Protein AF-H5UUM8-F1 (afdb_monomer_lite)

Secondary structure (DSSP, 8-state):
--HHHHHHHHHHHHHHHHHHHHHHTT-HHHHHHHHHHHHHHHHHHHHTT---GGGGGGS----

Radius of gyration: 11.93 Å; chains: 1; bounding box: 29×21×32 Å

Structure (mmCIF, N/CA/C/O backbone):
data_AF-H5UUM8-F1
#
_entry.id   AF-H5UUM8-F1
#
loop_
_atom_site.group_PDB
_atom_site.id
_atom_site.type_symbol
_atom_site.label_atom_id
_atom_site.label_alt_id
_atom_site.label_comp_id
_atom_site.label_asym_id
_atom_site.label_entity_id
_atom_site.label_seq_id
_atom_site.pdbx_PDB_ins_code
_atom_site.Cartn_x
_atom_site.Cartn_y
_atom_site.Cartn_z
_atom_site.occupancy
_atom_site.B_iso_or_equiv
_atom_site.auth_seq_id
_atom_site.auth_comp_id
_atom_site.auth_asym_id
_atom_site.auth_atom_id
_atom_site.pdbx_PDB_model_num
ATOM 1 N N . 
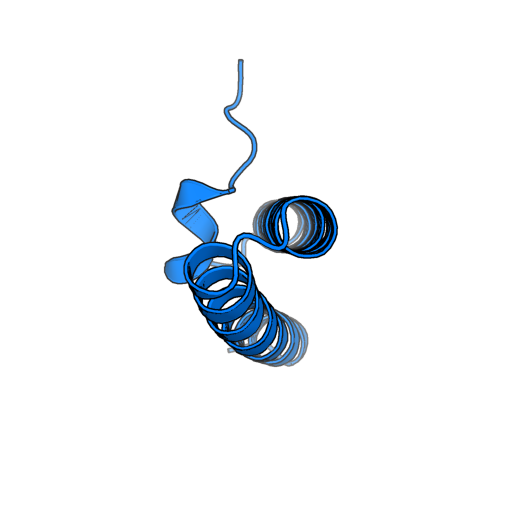MET A 1 1 ? 18.009 -12.430 -2.809 1.00 73.81 1 MET A N 1
ATOM 2 C CA . MET A 1 1 ? 17.330 -11.143 -2.566 1.00 73.81 1 MET A CA 1
ATOM 3 C C . MET A 1 1 ? 18.228 -10.033 -3.063 1.00 73.81 1 MET A C 1
ATOM 5 O O . MET A 1 1 ? 19.387 -10.001 -2.665 1.00 73.81 1 MET A O 1
ATOM 9 N N . THR A 1 2 ? 17.735 -9.190 -3.967 1.00 92.56 2 THR A N 1
ATOM 10 C CA . THR A 1 2 ? 18.451 -7.979 -4.400 1.00 92.56 2 THR A CA 1
ATOM 11 C C . THR A 1 2 ? 18.357 -6.901 -3.317 1.00 92.56 2 THR A C 1
ATOM 13 O O . THR A 1 2 ? 17.511 -6.990 -2.425 1.00 92.56 2 THR A O 1
ATOM 16 N N . GLU A 1 3 ? 19.205 -5.872 -3.384 1.00 95.06 3 GLU A N 1
ATOM 17 C CA . GLU A 1 3 ? 19.115 -4.715 -2.479 1.00 95.06 3 GLU A CA 1
ATOM 18 C C . GLU A 1 3 ? 17.734 -4.050 -2.553 1.00 95.06 3 GLU A C 1
ATOM 20 O O . GLU A 1 3 ? 17.110 -3.797 -1.524 1.00 95.06 3 GLU A O 1
ATOM 25 N N . LEU A 1 4 ? 17.212 -3.883 -3.770 1.00 94.88 4 LEU A N 1
ATOM 26 C CA . LEU A 1 4 ? 15.866 -3.372 -4.009 1.00 94.88 4 LEU A CA 1
ATOM 27 C C . LEU A 1 4 ? 14.795 -4.234 -3.323 1.00 94.88 4 LEU A C 1
ATOM 29 O O . LEU A 1 4 ? 13.946 -3.706 -2.610 1.00 94.88 4 LEU A O 1
ATOM 33 N N . GLN A 1 5 ? 14.863 -5.562 -3.467 1.00 96.00 5 GLN A N 1
ATOM 34 C CA . GLN A 1 5 ? 13.903 -6.467 -2.830 1.00 96.00 5 GLN A CA 1
ATOM 35 C C . GLN A 1 5 ? 13.956 -6.373 -1.297 1.00 96.00 5 GLN A C 1
ATOM 37 O O . GLN A 1 5 ? 12.912 -6.417 -0.653 1.00 96.00 5 GLN A O 1
ATOM 42 N N . MET A 1 6 ? 15.144 -6.204 -0.699 1.00 97.38 6 MET A N 1
ATOM 43 C CA . MET A 1 6 ? 15.277 -5.981 0.749 1.00 97.38 6 MET A CA 1
ATOM 44 C C . MET A 1 6 ? 14.607 -4.678 1.190 1.00 97.38 6 MET A C 1
ATOM 46 O O . MET A 1 6 ? 13.870 -4.679 2.174 1.00 97.38 6 MET A O 1
ATOM 50 N N . GLN A 1 7 ? 14.819 -3.589 0.449 1.00 97.75 7 GLN A N 1
ATOM 51 C CA . GLN A 1 7 ? 14.205 -2.295 0.752 1.00 97.75 7 GLN A CA 1
ATOM 52 C C . GLN A 1 7 ? 12.676 -2.341 0.620 1.00 97.75 7 GLN A C 1
ATOM 54 O O . GLN A 1 7 ? 11.974 -1.819 1.486 1.00 97.75 7 GLN A O 1
ATOM 59 N N . ILE A 1 8 ? 12.156 -3.004 -0.418 1.00 97.75 8 ILE A N 1
ATOM 60 C CA . ILE A 1 8 ? 10.712 -3.185 -0.618 1.00 97.75 8 ILE A CA 1
ATOM 61 C C . ILE A 1 8 ? 10.112 -4.012 0.521 1.00 97.75 8 ILE A C 1
ATOM 63 O O . ILE A 1 8 ? 9.102 -3.614 1.095 1.00 97.75 8 ILE A O 1
ATOM 67 N N . VAL A 1 9 ? 10.739 -5.135 0.888 1.00 98.06 9 VAL A N 1
ATOM 68 C CA . VAL A 1 9 ? 10.268 -5.989 1.989 1.00 98.06 9 VAL A CA 1
ATOM 69 C C . VAL A 1 9 ? 10.231 -5.222 3.307 1.00 98.06 9 VAL A C 1
ATOM 71 O O . VAL A 1 9 ? 9.222 -5.296 4.006 1.00 98.06 9 VAL A O 1
ATOM 74 N N . HIS A 1 10 ? 11.288 -4.470 3.622 1.00 98.12 10 HIS A N 1
ATOM 75 C CA . HIS A 1 10 ? 11.361 -3.663 4.838 1.00 98.12 10 HIS A CA 1
ATOM 76 C C . HIS A 1 10 ? 10.236 -2.626 4.893 1.00 98.12 10 HIS A C 1
ATOM 78 O O . HIS A 1 10 ? 9.466 -2.592 5.849 1.00 98.12 10 HIS A O 1
ATOM 84 N N . ARG A 1 11 ? 10.076 -1.830 3.829 1.00 98.19 11 ARG A N 1
ATOM 85 C CA . ARG A 1 11 ? 9.021 -0.811 3.764 1.00 98.19 11 ARG A CA 1
ATOM 86 C C . ARG A 1 11 ? 7.621 -1.407 3.809 1.00 98.19 11 ARG A C 1
ATOM 88 O O . ARG A 1 11 ? 6.755 -0.873 4.489 1.00 98.19 11 ARG A O 1
ATOM 95 N N . ALA A 1 12 ? 7.404 -2.542 3.147 1.00 98.31 12 ALA A N 1
ATOM 96 C CA . ALA A 1 12 ? 6.128 -3.243 3.204 1.00 98.31 12 ALA A CA 1
ATOM 97 C C . ALA A 1 12 ? 5.792 -3.683 4.638 1.00 98.31 12 ALA A C 1
ATOM 99 O O . ALA A 1 12 ? 4.649 -3.554 5.062 1.00 98.31 12 ALA A O 1
ATOM 100 N N . GLN A 1 13 ? 6.777 -4.165 5.403 1.00 98.38 13 GLN A N 1
ATOM 101 C CA . GLN A 1 13 ? 6.579 -4.541 6.807 1.00 98.38 13 GLN A CA 1
ATOM 102 C C . GLN A 1 13 ? 6.206 -3.333 7.675 1.00 98.38 13 GLN A C 1
ATOM 104 O O . GLN A 1 13 ? 5.275 -3.424 8.475 1.00 98.38 13 GLN A O 1
ATOM 109 N N . GLU A 1 14 ? 6.883 -2.198 7.492 1.00 98.50 14 GLU A N 1
ATOM 110 C CA . GLU A 1 14 ? 6.579 -0.955 8.212 1.00 98.50 14 GLU A CA 1
ATOM 111 C C . GLU A 1 14 ? 5.179 -0.427 7.872 1.00 98.50 14 GLU A C 1
ATOM 113 O O . GLU A 1 14 ? 4.400 -0.095 8.770 1.00 98.50 14 GLU A O 1
ATOM 118 N N . ALA A 1 15 ? 4.832 -0.393 6.584 1.00 98.50 15 ALA A N 1
ATOM 119 C CA . ALA A 1 15 ? 3.535 0.081 6.121 1.00 98.50 15 ALA A CA 1
ATOM 120 C C . ALA A 1 15 ? 2.387 -0.828 6.588 1.00 98.50 15 ALA A C 1
ATOM 122 O O . ALA A 1 15 ? 1.362 -0.314 7.029 1.00 98.50 15 ALA A O 1
ATOM 123 N N . LEU A 1 16 ? 2.569 -2.156 6.579 1.00 98.62 16 LEU A N 1
ATOM 124 C CA . LEU A 1 16 ? 1.586 -3.117 7.099 1.00 98.62 16 LEU A CA 1
ATOM 125 C C . LEU A 1 16 ? 1.349 -2.948 8.601 1.00 98.62 16 LEU A C 1
ATOM 127 O O . LEU A 1 16 ? 0.202 -2.891 9.039 1.00 98.62 16 LEU A O 1
ATOM 131 N N . ALA A 1 17 ? 2.420 -2.829 9.390 1.00 98.50 17 ALA A N 1
ATOM 132 C CA . ALA A 1 17 ? 2.302 -2.599 10.828 1.00 98.50 17 ALA A CA 1
ATOM 133 C C . ALA A 1 17 ? 1.597 -1.264 11.125 1.00 98.50 17 ALA A C 1
ATOM 135 O O . ALA A 1 17 ? 0.724 -1.197 11.991 1.00 98.50 17 ALA A O 1
ATOM 136 N N . SER A 1 18 ? 1.931 -0.213 10.369 1.00 98.50 18 SER A N 1
ATOM 137 C CA . SER A 1 18 ? 1.279 1.093 10.492 1.00 98.50 18 SER A CA 1
ATOM 138 C C . SER A 1 18 ? -0.186 1.066 10.051 1.00 98.50 18 SER A C 1
ATOM 140 O O . SER A 1 18 ? -0.989 1.764 10.662 1.00 98.50 18 SER A O 1
ATOM 142 N N . LEU A 1 19 ? -0.538 0.298 9.016 1.00 98.50
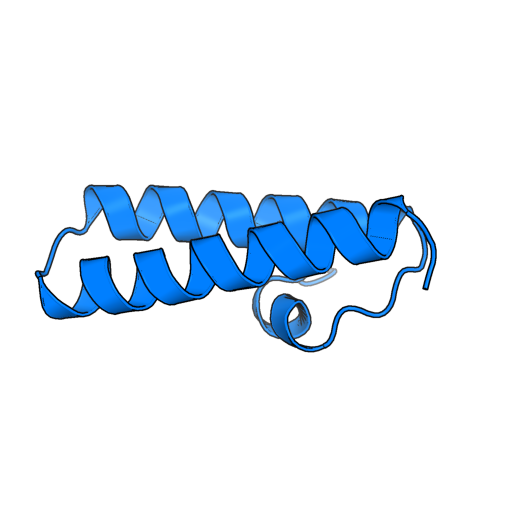 19 LEU A N 1
ATOM 143 C CA . LEU A 1 19 ? -1.920 0.132 8.561 1.00 98.50 19 LEU A CA 1
ATOM 144 C C . LEU A 1 19 ? -2.757 -0.557 9.639 1.00 98.50 19 LEU A C 1
ATOM 146 O O . LEU A 1 19 ? -3.805 -0.043 10.013 1.00 98.50 19 LEU A O 1
ATOM 150 N N . GLN A 1 20 ? -2.256 -1.659 10.199 1.00 98.38 20 GLN A N 1
ATOM 151 C CA . GLN A 1 20 ? -2.944 -2.383 11.266 1.00 98.38 20 GLN A CA 1
ATOM 152 C C . GLN A 1 20 ? -3.185 -1.497 12.500 1.00 98.38 20 GLN A C 1
ATOM 154 O O . GLN A 1 20 ? -4.254 -1.556 13.108 1.00 98.38 20 GLN A O 1
ATOM 159 N N . ALA A 1 21 ? -2.208 -0.662 12.869 1.00 98.56 21 ALA A N 1
ATOM 160 C CA . ALA A 1 21 ? -2.366 0.302 13.956 1.00 98.56 21 ALA A CA 1
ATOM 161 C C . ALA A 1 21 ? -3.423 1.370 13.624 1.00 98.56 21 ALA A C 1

- [TASK OBJECTIVE] Look through the entries above and quote exactly the lines from the line with "ATOM 35 C C" to the line with "ATOM 54 O O", counting both of those lines.

- [RESPONSE AREA]
ATOM 35 C C . GLN A 1 5 ? 13.956 -6.373 -1.297 1.00 96.00 5 GLN A C 1
ATOM 37 O O . GLN A 1 5 ? 12.912 -6.417 -0.653 1.00 96.00 5 GLN A O 1
ATOM 42 N N . MET A 1 6 ? 15.144 -6.204 -0.699 1.00 97.38 6 MET A N 1
ATOM 43 C CA . MET A 1 6 ? 15.277 -5.981 0.749 1.00 97.38 6 MET A CA 1
ATOM 44 C C . MET A 1 6 ? 14.607 -4.678 1.190 1.00 97.38 6 MET A C 1
ATOM 46 O O . MET A 1 6 ? 13.870 -4.679 2.174 1.00 97.38 6 MET A O 1
ATOM 50 N N . GLN A 1 7 ? 14.819 -3.589 0.449 1.00 97.75 7 GLN A N 1
ATOM 51 C CA . GLN A 1 7 ? 14.205 -2.295 0.752 1.00 97.75 7 GLN A CA 1
ATOM 52 C C . GLN A 1 7 ? 12.676 -2.341 0.620 1.00 97.75 7 GLN A C 1
ATOM 54 O O . GLN A 1 7 ? 11.974 -1.819 1.486 1.00 97.75 7 GLN A O 1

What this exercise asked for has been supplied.